Kim Cattrall is to star in an “engrossing” new BBC Radio 4 drama about one of the most powerful women in the CIA.
Central Intelligence will also star Ed Harris and Johnny Flynn and follow the true story of CIA officer Eloise Page, played by Cattrall, who joined the agency on its first day in 1947.
She became one of the male-dominated agency’s most powerful leaders, and the 10-part series will examine her relationships with early CIA leaders Allen Dulles, played by Harris, and Richard Helms, played by Flynn.
Speaking about her role in the drama, Cattrall said: “I was pleased to be asked to join BBC Radio 4’s Central Intelligence.
“A very well-written, factual and entertaining history of the Central Intelligence Agency from its uncertain inception.
“A human story full of false starts, gaffes, blunders, and thankfully triumphs on the world stage.
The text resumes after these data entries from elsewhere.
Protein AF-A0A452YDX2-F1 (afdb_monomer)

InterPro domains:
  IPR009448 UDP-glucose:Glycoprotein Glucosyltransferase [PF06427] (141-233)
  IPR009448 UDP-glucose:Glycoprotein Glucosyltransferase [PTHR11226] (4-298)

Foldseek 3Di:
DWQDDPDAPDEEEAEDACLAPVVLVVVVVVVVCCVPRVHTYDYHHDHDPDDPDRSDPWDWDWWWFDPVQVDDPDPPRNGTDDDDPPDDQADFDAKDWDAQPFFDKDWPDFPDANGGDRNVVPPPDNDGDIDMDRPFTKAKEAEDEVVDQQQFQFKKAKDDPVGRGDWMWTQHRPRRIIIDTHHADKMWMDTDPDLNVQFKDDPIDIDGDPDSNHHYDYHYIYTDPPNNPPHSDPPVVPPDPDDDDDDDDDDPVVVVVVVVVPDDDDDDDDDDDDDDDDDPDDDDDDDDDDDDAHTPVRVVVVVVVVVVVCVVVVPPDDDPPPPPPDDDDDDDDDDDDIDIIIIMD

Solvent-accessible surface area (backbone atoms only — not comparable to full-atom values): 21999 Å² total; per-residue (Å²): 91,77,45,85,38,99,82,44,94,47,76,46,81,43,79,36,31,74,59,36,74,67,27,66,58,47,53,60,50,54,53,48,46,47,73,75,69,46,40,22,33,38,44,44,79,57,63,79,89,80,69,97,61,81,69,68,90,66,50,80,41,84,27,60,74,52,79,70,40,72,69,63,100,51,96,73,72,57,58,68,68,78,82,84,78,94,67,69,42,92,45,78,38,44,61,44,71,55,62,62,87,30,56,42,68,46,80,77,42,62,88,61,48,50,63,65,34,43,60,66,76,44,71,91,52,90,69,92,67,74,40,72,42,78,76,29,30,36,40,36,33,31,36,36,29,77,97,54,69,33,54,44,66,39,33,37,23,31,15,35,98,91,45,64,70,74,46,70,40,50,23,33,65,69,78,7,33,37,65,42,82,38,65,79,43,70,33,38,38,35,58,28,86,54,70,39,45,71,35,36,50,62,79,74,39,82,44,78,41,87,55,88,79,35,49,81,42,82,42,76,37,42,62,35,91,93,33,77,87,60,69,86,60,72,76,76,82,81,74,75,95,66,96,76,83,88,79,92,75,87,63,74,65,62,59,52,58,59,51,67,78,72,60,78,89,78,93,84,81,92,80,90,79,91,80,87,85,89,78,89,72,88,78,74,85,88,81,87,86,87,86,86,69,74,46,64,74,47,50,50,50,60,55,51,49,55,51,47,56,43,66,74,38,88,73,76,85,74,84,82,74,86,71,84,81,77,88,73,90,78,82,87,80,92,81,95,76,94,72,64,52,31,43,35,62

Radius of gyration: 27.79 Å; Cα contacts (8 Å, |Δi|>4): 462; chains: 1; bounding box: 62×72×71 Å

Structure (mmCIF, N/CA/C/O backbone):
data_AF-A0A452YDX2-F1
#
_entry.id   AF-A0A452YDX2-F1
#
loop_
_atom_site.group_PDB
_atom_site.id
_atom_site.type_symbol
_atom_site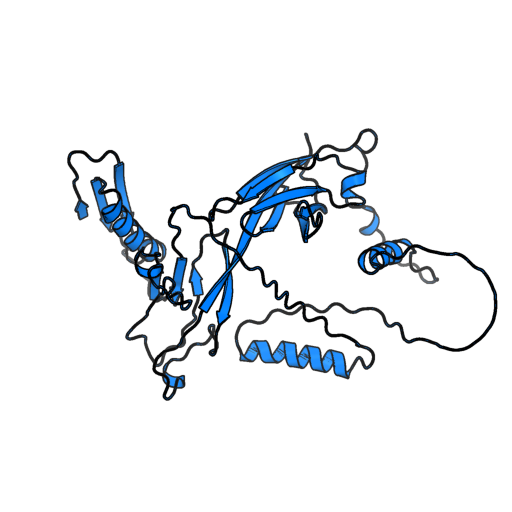.label_atom_id
_atom_site.label_alt_id
_atom_site.label_comp_id
_atom_site.label_asym_id
_atom_site.label_entity_id
_atom_site.label_seq_id
_atom_site.pdbx_PDB_ins_code
_atom_site.Cartn_x
_atom_site.Cartn_y
_atom_site.Cartn_z
_atom_site.occupancy
_atom_site.B_iso_or_equiv
_atom_site.auth_seq_id
_atom_site.auth_comp_id
_atom_site.auth_asym_id
_atom_site.auth_atom_id
_atom_site.pdbx_PDB_model_num
ATOM 1 N N . ILE A 1 1 ? 15.524 19.545 -21.148 1.00 83.31 1 ILE A N 1
ATOM 2 C CA . ILE A 1 1 ? 14.388 19.360 -22.088 1.00 83.31 1 ILE A CA 1
ATOM 3 C C . ILE A 1 1 ? 13.326 20.395 -21.740 1.00 83.31 1 ILE A C 1
ATOM 5 O O . ILE A 1 1 ? 13.043 20.548 -20.559 1.00 83.31 1 ILE A O 1
ATOM 9 N N . LYS A 1 2 ? 12.793 21.138 -22.716 1.00 83.44 2 LYS A N 1
ATOM 10 C CA . LYS A 1 2 ? 11.692 22.091 -22.505 1.00 83.44 2 LYS A CA 1
ATOM 11 C C . LYS A 1 2 ? 10.536 21.728 -23.434 1.00 83.44 2 LYS A C 1
ATOM 13 O O . LYS A 1 2 ? 10.762 21.565 -24.629 1.00 83.44 2 LYS A O 1
ATOM 18 N N . LEU A 1 3 ? 9.342 21.587 -22.879 1.00 80.31 3 LEU A N 1
ATOM 19 C CA . LEU A 1 3 ? 8.090 21.338 -23.583 1.00 80.31 3 LEU A CA 1
ATOM 20 C C . LEU A 1 3 ? 7.195 22.535 -23.277 1.00 80.31 3 LEU A C 1
ATOM 22 O O . LEU A 1 3 ? 6.641 22.620 -22.189 1.00 80.31 3 LEU A O 1
ATOM 26 N N . ASN A 1 4 ? 7.125 23.500 -24.189 1.00 76.06 4 ASN A N 1
ATOM 27 C CA . ASN A 1 4 ? 6.381 24.731 -23.945 1.00 76.06 4 ASN A CA 1
ATOM 28 C C . ASN A 1 4 ? 4.961 24.599 -24.496 1.00 76.06 4 ASN A C 1
ATOM 30 O O . ASN A 1 4 ? 4.780 24.315 -25.679 1.00 76.06 4 ASN A O 1
ATOM 34 N N . SER A 1 5 ? 3.972 24.882 -23.653 1.00 74.12 5 SER A N 1
ATOM 35 C CA . SER A 1 5 ? 2.578 25.064 -24.051 1.00 74.12 5 SER A CA 1
ATOM 36 C C . SER A 1 5 ? 2.168 26.487 -23.675 1.00 74.12 5 SER A C 1
ATOM 38 O O . SER A 1 5 ? 2.168 26.848 -22.500 1.00 74.12 5 SER A O 1
ATOM 40 N N . MET A 1 6 ? 1.896 27.321 -24.685 1.00 66.06 6 MET A N 1
ATOM 41 C CA . MET A 1 6 ? 1.707 28.776 -24.542 1.00 66.06 6 MET A CA 1
ATOM 42 C C . MET A 1 6 ? 0.529 29.157 -23.625 1.00 66.06 6 MET A C 1
ATOM 44 O O . MET A 1 6 ? 0.532 30.254 -23.081 1.00 66.06 6 MET A O 1
ATOM 48 N N . ASN A 1 7 ? -0.426 28.242 -23.406 1.00 75.19 7 ASN A N 1
ATOM 49 C CA . ASN A 1 7 ? -1.631 28.451 -22.593 1.00 75.19 7 ASN A CA 1
ATOM 50 C C . ASN A 1 7 ? -1.809 27.387 -21.488 1.00 75.19 7 ASN A C 1
ATOM 52 O O . ASN A 1 7 ? -2.934 27.122 -21.064 1.00 75.19 7 ASN A O 1
ATOM 56 N N . SER A 1 8 ? -0.741 26.722 -21.033 1.00 81.38 8 SER A N 1
ATOM 57 C CA . SER A 1 8 ? -0.893 25.698 -19.989 1.00 81.38 8 SER A CA 1
ATOM 58 C C . SER A 1 8 ? -1.153 26.323 -18.618 1.00 81.38 8 SER A C 1
ATOM 60 O O . SER A 1 8 ? -0.357 27.142 -18.163 1.00 81.38 8 SER A O 1
ATOM 62 N N . SER A 1 9 ? -2.185 25.857 -17.915 1.00 86.19 9 SER A N 1
ATOM 63 C CA . SER A 1 9 ? -2.447 26.207 -16.510 1.00 86.19 9 SER A CA 1
ATOM 64 C C . SER A 1 9 ? -1.474 25.548 -15.526 1.00 86.19 9 SER A C 1
ATOM 66 O O . SER A 1 9 ? -1.335 26.003 -14.394 1.00 86.19 9 SER A O 1
ATOM 68 N N . VAL A 1 10 ? -0.800 24.474 -15.950 1.00 91.19 10 VAL A N 1
ATOM 69 C CA . VAL A 1 10 ? 0.130 23.694 -15.129 1.00 91.19 10 VAL A CA 1
ATOM 70 C C . VAL A 1 10 ? 1.549 23.842 -15.670 1.00 91.19 10 VAL A C 1
ATOM 72 O O . VAL A 1 10 ? 1.796 23.678 -16.869 1.00 91.19 10 VAL A O 1
ATOM 75 N N . HIS A 1 11 ? 2.486 24.140 -14.772 1.00 92.31 11 HIS A N 1
ATOM 76 C CA . HIS A 1 11 ? 3.914 24.239 -15.060 1.00 92.31 11 HIS A CA 1
ATOM 77 C C . HIS A 1 11 ? 4.682 23.244 -14.190 1.00 92.31 11 HIS A C 1
ATOM 79 O O . HIS A 1 11 ? 4.485 23.207 -12.977 1.00 92.31 11 HIS A O 1
ATOM 85 N N . ILE A 1 12 ? 5.542 22.430 -14.806 1.00 93.62 12 ILE A N 1
ATOM 86 C CA . ILE A 1 12 ? 6.316 21.393 -14.114 1.00 93.62 12 ILE A CA 1
ATOM 87 C C . ILE A 1 12 ? 7.805 21.618 -14.366 1.00 93.62 12 ILE A C 1
ATOM 89 O O . ILE A 1 12 ? 8.295 21.449 -15.482 1.00 93.62 12 ILE A O 1
ATOM 93 N N . ASP A 1 13 ? 8.536 21.930 -13.303 1.00 94.38 13 ASP A N 1
ATOM 94 C CA . ASP A 1 13 ? 9.994 21.909 -13.284 1.00 94.38 13 ASP A CA 1
ATOM 95 C C . ASP A 1 13 ? 10.456 20.615 -12.606 1.00 94.38 13 ASP A C 1
ATOM 97 O O . ASP A 1 13 ? 10.259 20.429 -11.407 1.00 94.38 13 ASP A O 1
ATOM 101 N N . ALA A 1 14 ? 11.061 19.705 -13.369 1.00 94.44 14 ALA A N 1
ATOM 102 C CA . ALA A 1 14 ? 11.544 18.427 -12.857 1.00 94.44 14 ALA A CA 1
ATOM 103 C C . ALA A 1 14 ? 13.073 18.374 -12.914 1.00 94.44 14 ALA A C 1
ATOM 105 O O . ALA A 1 14 ? 13.658 18.471 -13.992 1.00 94.44 14 ALA A O 1
ATOM 106 N N . VAL A 1 15 ? 13.719 18.178 -11.765 1.00 95.19 15 VAL A N 1
ATOM 107 C CA . VAL A 1 15 ? 15.156 17.888 -11.675 1.00 95.19 15 VAL A CA 1
ATOM 108 C C . VAL A 1 15 ? 15.307 16.418 -11.318 1.00 95.19 15 VAL A C 1
ATOM 110 O O . VAL A 1 15 ? 14.835 15.991 -10.267 1.00 95.19 15 VAL A O 1
ATOM 113 N N . ILE A 1 16 ? 15.902 15.632 -12.211 1.00 94.62 16 ILE A N 1
ATOM 114 C CA . ILE A 1 16 ? 15.906 14.171 -12.105 1.00 94.62 16 ILE A CA 1
ATOM 115 C C . ILE A 1 16 ? 17.324 13.660 -12.295 1.00 94.62 16 ILE A C 1
ATOM 117 O O . ILE A 1 16 ? 17.975 13.993 -13.283 1.00 94.62 16 ILE A O 1
ATOM 121 N N . ASP A 1 17 ? 17.780 12.803 -11.389 1.00 93.25 17 ASP A N 1
ATOM 122 C CA . ASP A 1 17 ? 18.929 11.946 -11.656 1.00 93.25 17 ASP A CA 1
ATOM 123 C C . ASP A 1 17 ? 18.454 10.727 -12.475 1.00 93.25 17 ASP A C 1
ATOM 125 O O . ASP A 1 17 ? 17.729 9.880 -11.935 1.00 93.25 17 ASP A O 1
ATOM 129 N N . PRO A 1 18 ? 18.821 10.616 -13.767 1.00 91.62 18 PRO A N 1
ATOM 130 C CA . PRO A 1 18 ? 18.397 9.502 -14.613 1.00 91.62 18 PRO A CA 1
ATOM 131 C C . PRO A 1 18 ? 18.960 8.146 -14.162 1.00 91.62 18 PRO A C 1
ATOM 133 O O . PRO A 1 18 ? 18.426 7.114 -14.562 1.00 91.62 18 PRO A O 1
ATOM 136 N N . LEU A 1 19 ? 20.018 8.138 -13.346 1.00 91.44 19 LEU A N 1
ATOM 137 C CA . LEU A 1 19 ? 20.652 6.929 -12.823 1.00 91.44 19 LEU A CA 1
ATOM 138 C C . LEU A 1 19 ? 20.097 6.525 -11.448 1.00 91.44 19 LEU A C 1
ATOM 140 O O . LEU A 1 19 ? 20.559 5.557 -10.856 1.00 91.44 19 LEU A O 1
ATOM 144 N N . SER A 1 20 ? 19.076 7.222 -10.948 1.00 91.69 20 SER A N 1
ATOM 145 C CA . SER A 1 20 ? 18.431 6.897 -9.676 1.00 91.69 20 SER A CA 1
ATOM 146 C C . SER A 1 20 ? 17.192 6.003 -9.859 1.00 91.69 20 SER A C 1
ATOM 148 O O . SER A 1 20 ? 16.462 6.140 -10.850 1.00 91.69 20 SER A O 1
ATOM 150 N N . PRO A 1 21 ? 16.857 5.144 -8.873 1.00 89.44 21 PRO A N 1
ATOM 151 C CA . PRO A 1 21 ? 15.589 4.412 -8.868 1.00 89.44 21 PRO A CA 1
ATOM 152 C C . PRO A 1 21 ? 14.366 5.336 -8.945 1.00 89.44 21 PRO A C 1
ATOM 154 O O . PRO A 1 21 ? 13.388 5.016 -9.612 1.00 89.44 21 PRO A O 1
ATOM 157 N N . ALA A 1 22 ? 14.421 6.515 -8.316 1.00 91.00 22 ALA A N 1
ATOM 158 C CA . ALA A 1 22 ? 13.360 7.517 -8.416 1.00 91.00 22 ALA A CA 1
ATOM 159 C C . ALA A 1 22 ? 13.199 8.043 -9.854 1.00 91.00 22 ALA A C 1
ATOM 161 O O . ALA A 1 22 ? 12.075 8.206 -10.329 1.00 91.00 22 ALA A O 1
ATOM 162 N N . GLY A 1 23 ? 14.307 8.238 -10.577 1.00 92.06 23 GLY A N 1
ATOM 163 C CA . GLY A 1 23 ? 14.305 8.623 -11.988 1.00 92.06 23 GLY A CA 1
ATOM 164 C C . GLY A 1 23 ? 13.612 7.598 -12.889 1.00 92.06 23 GLY A C 1
ATOM 165 O O . GLY A 1 23 ? 12.827 7.992 -13.757 1.00 92.06 23 GLY A O 1
ATOM 166 N N . GLN A 1 24 ? 13.812 6.296 -12.629 1.00 90.75 24 GLN A N 1
ATOM 167 C CA . GLN A 1 24 ? 13.102 5.215 -13.335 1.00 90.75 24 GLN A CA 1
ATOM 168 C C . GLN A 1 24 ? 11.575 5.318 -13.169 1.00 90.75 24 GLN A C 1
ATOM 170 O O . GLN A 1 24 ? 10.847 5.070 -14.130 1.00 90.75 24 GLN A O 1
ATOM 175 N N . LYS A 1 25 ? 11.088 5.721 -11.984 1.00 90.44 25 LYS A N 1
ATOM 176 C CA . LYS A 1 25 ? 9.647 5.898 -11.713 1.00 90.44 25 LYS A CA 1
ATOM 177 C C . LYS A 1 25 ? 9.088 7.200 -12.289 1.00 90.44 25 LYS A C 1
ATOM 179 O O . LYS A 1 25 ? 7.990 7.217 -12.841 1.00 90.44 25 LYS A O 1
ATOM 184 N N . LEU A 1 26 ? 9.834 8.300 -12.168 1.00 92.12 26 LEU A N 1
ATOM 185 C CA . LEU A 1 26 ? 9.378 9.633 -12.577 1.00 92.12 26 LEU A CA 1
ATOM 186 C C . LEU A 1 26 ? 9.313 9.805 -14.097 1.00 92.12 26 LEU A C 1
ATOM 188 O O . LEU A 1 26 ? 8.429 10.499 -14.593 1.00 92.12 26 LEU A O 1
ATOM 192 N N . SER A 1 27 ? 10.218 9.176 -14.849 1.00 90.56 27 SER A N 1
ATOM 193 C CA . SER A 1 27 ? 10.249 9.279 -16.315 1.00 90.56 27 SER A CA 1
ATOM 194 C C . SER A 1 27 ? 8.910 8.908 -16.990 1.00 90.56 27 SER A C 1
ATOM 196 O O . SER A 1 27 ? 8.362 9.745 -17.717 1.00 90.56 27 SER A O 1
ATOM 198 N N . PRO A 1 28 ? 8.327 7.716 -16.746 1.00 90.50 28 PRO A N 1
ATOM 199 C CA . PRO A 1 28 ? 7.023 7.360 -17.298 1.00 90.50 28 PRO A CA 1
ATOM 200 C C . PRO A 1 28 ? 5.896 8.262 -16.777 1.00 90.50 28 PRO A C 1
ATOM 202 O O . PRO A 1 28 ? 5.060 8.664 -17.579 1.00 90.50 28 PRO A O 1
ATOM 205 N N . LEU A 1 29 ? 5.902 8.670 -15.500 1.00 90.56 29 LEU A N 1
ATOM 206 C CA . LEU A 1 29 ? 4.910 9.617 -14.960 1.00 90.56 29 LEU A CA 1
ATOM 207 C C . LEU A 1 29 ? 4.887 10.946 -15.714 1.00 90.56 29 LEU A C 1
ATOM 209 O O . LEU A 1 29 ? 3.824 11.419 -16.108 1.00 90.56 29 LEU A O 1
ATOM 213 N N . LEU A 1 30 ? 6.053 11.545 -15.943 1.00 92.38 30 LEU A N 1
ATOM 214 C CA . LEU A 1 30 ? 6.153 12.812 -16.668 1.00 92.38 30 LEU A CA 1
ATOM 215 C C . LEU A 1 30 ? 5.692 12.668 -18.115 1.00 92.38 30 LEU A C 1
ATOM 217 O O . LEU A 1 30 ? 5.025 13.557 -18.642 1.00 92.38 30 LEU A O 1
ATOM 221 N N . ARG A 1 31 ? 5.985 11.526 -18.747 1.00 90.25 31 ARG A N 1
ATOM 222 C CA . ARG A 1 31 ? 5.461 11.208 -20.080 1.00 90.25 31 ARG A CA 1
ATOM 223 C C . ARG A 1 31 ? 3.933 11.137 -20.077 1.00 90.25 31 ARG A C 1
ATOM 225 O O . ARG A 1 31 ? 3.311 11.693 -20.977 1.00 90.25 31 ARG A O 1
ATOM 232 N N . ILE A 1 32 ? 3.337 10.502 -19.071 1.00 89.06 32 ILE A N 1
ATOM 233 C CA . ILE A 1 32 ? 1.878 10.401 -18.922 1.00 89.06 32 ILE A CA 1
ATOM 234 C C . ILE A 1 32 ? 1.269 11.790 -18.747 1.00 89.06 32 ILE A C 1
ATOM 236 O O . ILE A 1 32 ? 0.367 12.162 -19.493 1.00 89.06 32 ILE A O 1
ATOM 240 N N . LEU A 1 33 ? 1.802 12.593 -17.823 1.00 89.25 33 LEU A N 1
ATOM 241 C CA . LEU A 1 33 ? 1.355 13.972 -17.614 1.00 89.25 33 LEU A CA 1
ATOM 242 C C . LEU A 1 33 ? 1.462 14.789 -18.908 1.00 89.25 33 LEU A C 1
ATOM 244 O O . LEU A 1 33 ? 0.535 15.518 -19.253 1.00 89.25 33 LEU A O 1
ATOM 248 N N . SER A 1 34 ? 2.537 14.598 -19.680 1.00 89.06 34 SER A N 1
ATOM 249 C CA . SER A 1 34 ? 2.714 15.246 -20.985 1.00 89.06 34 SER A CA 1
ATOM 250 C C . SER A 1 34 ? 1.607 14.916 -21.972 1.00 89.06 34 SER A C 1
ATOM 252 O O . SER A 1 34 ? 1.206 15.787 -22.738 1.00 89.06 34 SER A O 1
ATOM 254 N N . GLN A 1 35 ? 1.153 13.664 -21.986 1.00 87.44 35 GLN A N 1
ATOM 255 C CA . GLN A 1 35 ? 0.136 13.184 -22.918 1.00 87.44 35 GLN A CA 1
ATOM 256 C C . GLN A 1 35 ? -1.276 13.586 -22.483 1.00 87.44 35 GLN A C 1
ATOM 258 O O . GLN A 1 35 ? -2.086 13.929 -23.336 1.00 87.44 35 GLN A O 1
ATOM 263 N N . GLN A 1 36 ? -1.560 13.559 -21.177 1.00 86.00 36 GLN A N 1
ATOM 264 C CA . GLN A 1 36 ? -2.914 13.746 -20.646 1.00 86.00 36 GLN A CA 1
ATOM 265 C C . GLN A 1 36 ? -3.299 15.216 -20.447 1.00 86.00 36 GLN A C 1
ATOM 267 O O . GLN A 1 36 ? -4.414 15.598 -20.782 1.00 86.00 36 GLN A O 1
ATOM 272 N N . ILE A 1 37 ? -2.398 16.043 -19.901 1.00 87.75 37 ILE A N 1
ATOM 273 C CA . ILE A 1 37 ? -2.718 17.436 -19.528 1.00 87.75 37 ILE A CA 1
ATOM 274 C C . ILE A 1 37 ? -1.890 18.484 -20.282 1.00 87.75 37 ILE A C 1
ATOM 276 O O . ILE A 1 37 ? -2.095 19.675 -20.074 1.00 87.75 37 ILE A O 1
ATOM 280 N N . GLN A 1 38 ? -0.954 18.049 -21.138 1.00 88.31 38 GLN A N 1
ATOM 281 C CA . GLN A 1 38 ? -0.081 18.905 -21.959 1.00 88.31 38 GLN A CA 1
ATOM 282 C C . GLN A 1 38 ? 0.470 20.141 -21.205 1.00 88.31 38 GLN A C 1
ATOM 284 O O . GLN A 1 38 ? 0.288 21.283 -21.648 1.00 88.31 38 GLN A O 1
ATOM 289 N N . PRO A 1 39 ? 1.132 19.943 -20.047 1.00 92.31 39 PRO A N 1
ATOM 290 C CA . PRO A 1 39 ? 1.627 21.042 -19.235 1.00 92.31 39 PRO A CA 1
ATOM 291 C C . PRO A 1 39 ? 2.878 21.658 -19.871 1.00 92.31 39 PRO A C 1
ATOM 293 O O . PRO A 1 39 ? 3.582 21.007 -20.647 1.00 92.31 39 PRO A O 1
ATOM 296 N N . SER A 1 40 ? 3.203 22.898 -19.501 1.00 94.31 40 SER A N 1
ATOM 297 C CA . SER A 1 40 ? 4.533 23.442 -19.786 1.00 94.31 40 SER A CA 1
ATOM 298 C C . SER A 1 40 ? 5.543 22.759 -18.866 1.00 94.31 40 SER A C 1
ATOM 300 O O . SER A 1 40 ? 5.385 22.786 -17.645 1.00 94.31 40 SER A O 1
ATOM 302 N N . MET A 1 41 ? 6.560 22.107 -19.426 1.00 93.75 41 MET A N 1
ATOM 303 C CA . MET A 1 41 ? 7.531 21.335 -18.652 1.00 93.75 41 MET A CA 1
ATOM 304 C C . MET A 1 41 ? 8.967 21.710 -18.953 1.00 93.75 41 MET A C 1
ATOM 306 O O . MET A 1 41 ? 9.376 21.813 -20.110 1.00 93.75 41 MET A O 1
ATOM 310 N N . ARG A 1 42 ? 9.781 21.785 -17.906 1.00 94.38 42 ARG A N 1
ATOM 311 C CA . ARG A 1 42 ? 11.236 21.866 -18.001 1.00 94.38 42 ARG A CA 1
ATOM 312 C C . ARG A 1 42 ? 11.840 20.734 -17.186 1.00 94.38 42 ARG A C 1
ATOM 314 O O . ARG A 1 42 ? 11.750 20.699 -15.967 1.00 94.38 42 ARG A O 1
ATOM 321 N N . ILE A 1 43 ? 12.491 19.816 -17.888 1.00 95.06 43 ILE A N 1
ATOM 322 C CA . ILE A 1 43 ? 13.167 18.666 -17.295 1.00 95.06 43 ILE A CA 1
ATOM 323 C C . ILE A 1 43 ? 14.674 18.905 -17.355 1.00 95.06 43 ILE A C 1
ATOM 325 O O . ILE A 1 43 ? 15.244 19.077 -18.442 1.00 95.06 43 ILE A O 1
ATOM 329 N N . VAL A 1 44 ? 15.306 18.921 -16.189 1.00 95.81 44 VAL A N 1
ATOM 330 C CA . VAL A 1 44 ? 16.748 19.038 -15.981 1.00 95.81 44 VAL A CA 1
ATOM 331 C C . VAL A 1 44 ? 17.259 17.682 -15.511 1.00 95.81 44 VAL A C 1
ATOM 333 O O . VAL A 1 44 ? 16.774 17.141 -14.522 1.00 95.81 44 VAL A O 1
ATOM 336 N N . LEU A 1 45 ? 18.227 17.123 -16.233 1.00 95.00 45 LEU A N 1
ATOM 337 C CA . LEU A 1 45 ? 18.882 15.882 -15.834 1.00 95.00 45 LEU A CA 1
ATOM 338 C C . LEU A 1 45 ? 20.126 16.235 -15.022 1.00 95.00 45 LEU A C 1
ATOM 340 O O . LEU A 1 45 ? 20.988 16.952 -15.526 1.00 95.00 45 LEU A O 1
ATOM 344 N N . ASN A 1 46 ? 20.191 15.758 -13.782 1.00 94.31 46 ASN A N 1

“A thrilling story of Russian roulette.
“I was engrossed learning the true story of how this vital agency grew and prospered before and during the Cold War.”
Cattrall made her name in the US TV series Sex And The City, in which she played Samantha Jones, and has also starred in films including Police Academy, Star Trek VI: The Undiscovered Country and Big Trouble In Little China.
The series promises to offer listeners a chance to be a fly-on-the-wall for the heated debates and decisions at the CIA that shaped world history, and continue to have ramifications in the present day.
Producers say Page’s story will be told with the “polite but sharp, brutally honest”, questioning mind she was famous for, in an organisation that was long run by a “male, pale and Yale” hierarchy of men.
They said Page is a “compelling witness to the ambitions, values, strengths and weaknesses” of a string of early CIA leaders whose decisions – good and bad – have shaped the world we live in.
The first episode will air on Saturday, September 13, as part of the BBC’s Limelight podcast feed.
Other commissions announced by the BBC include a new adaptation of King Lear starring Richard Wilson, a new dramatisation of Charles Dickens’ Hard Times, and an original drama called Breaking The Rules: A House Called Insanity, starring Anne-Marie Duff.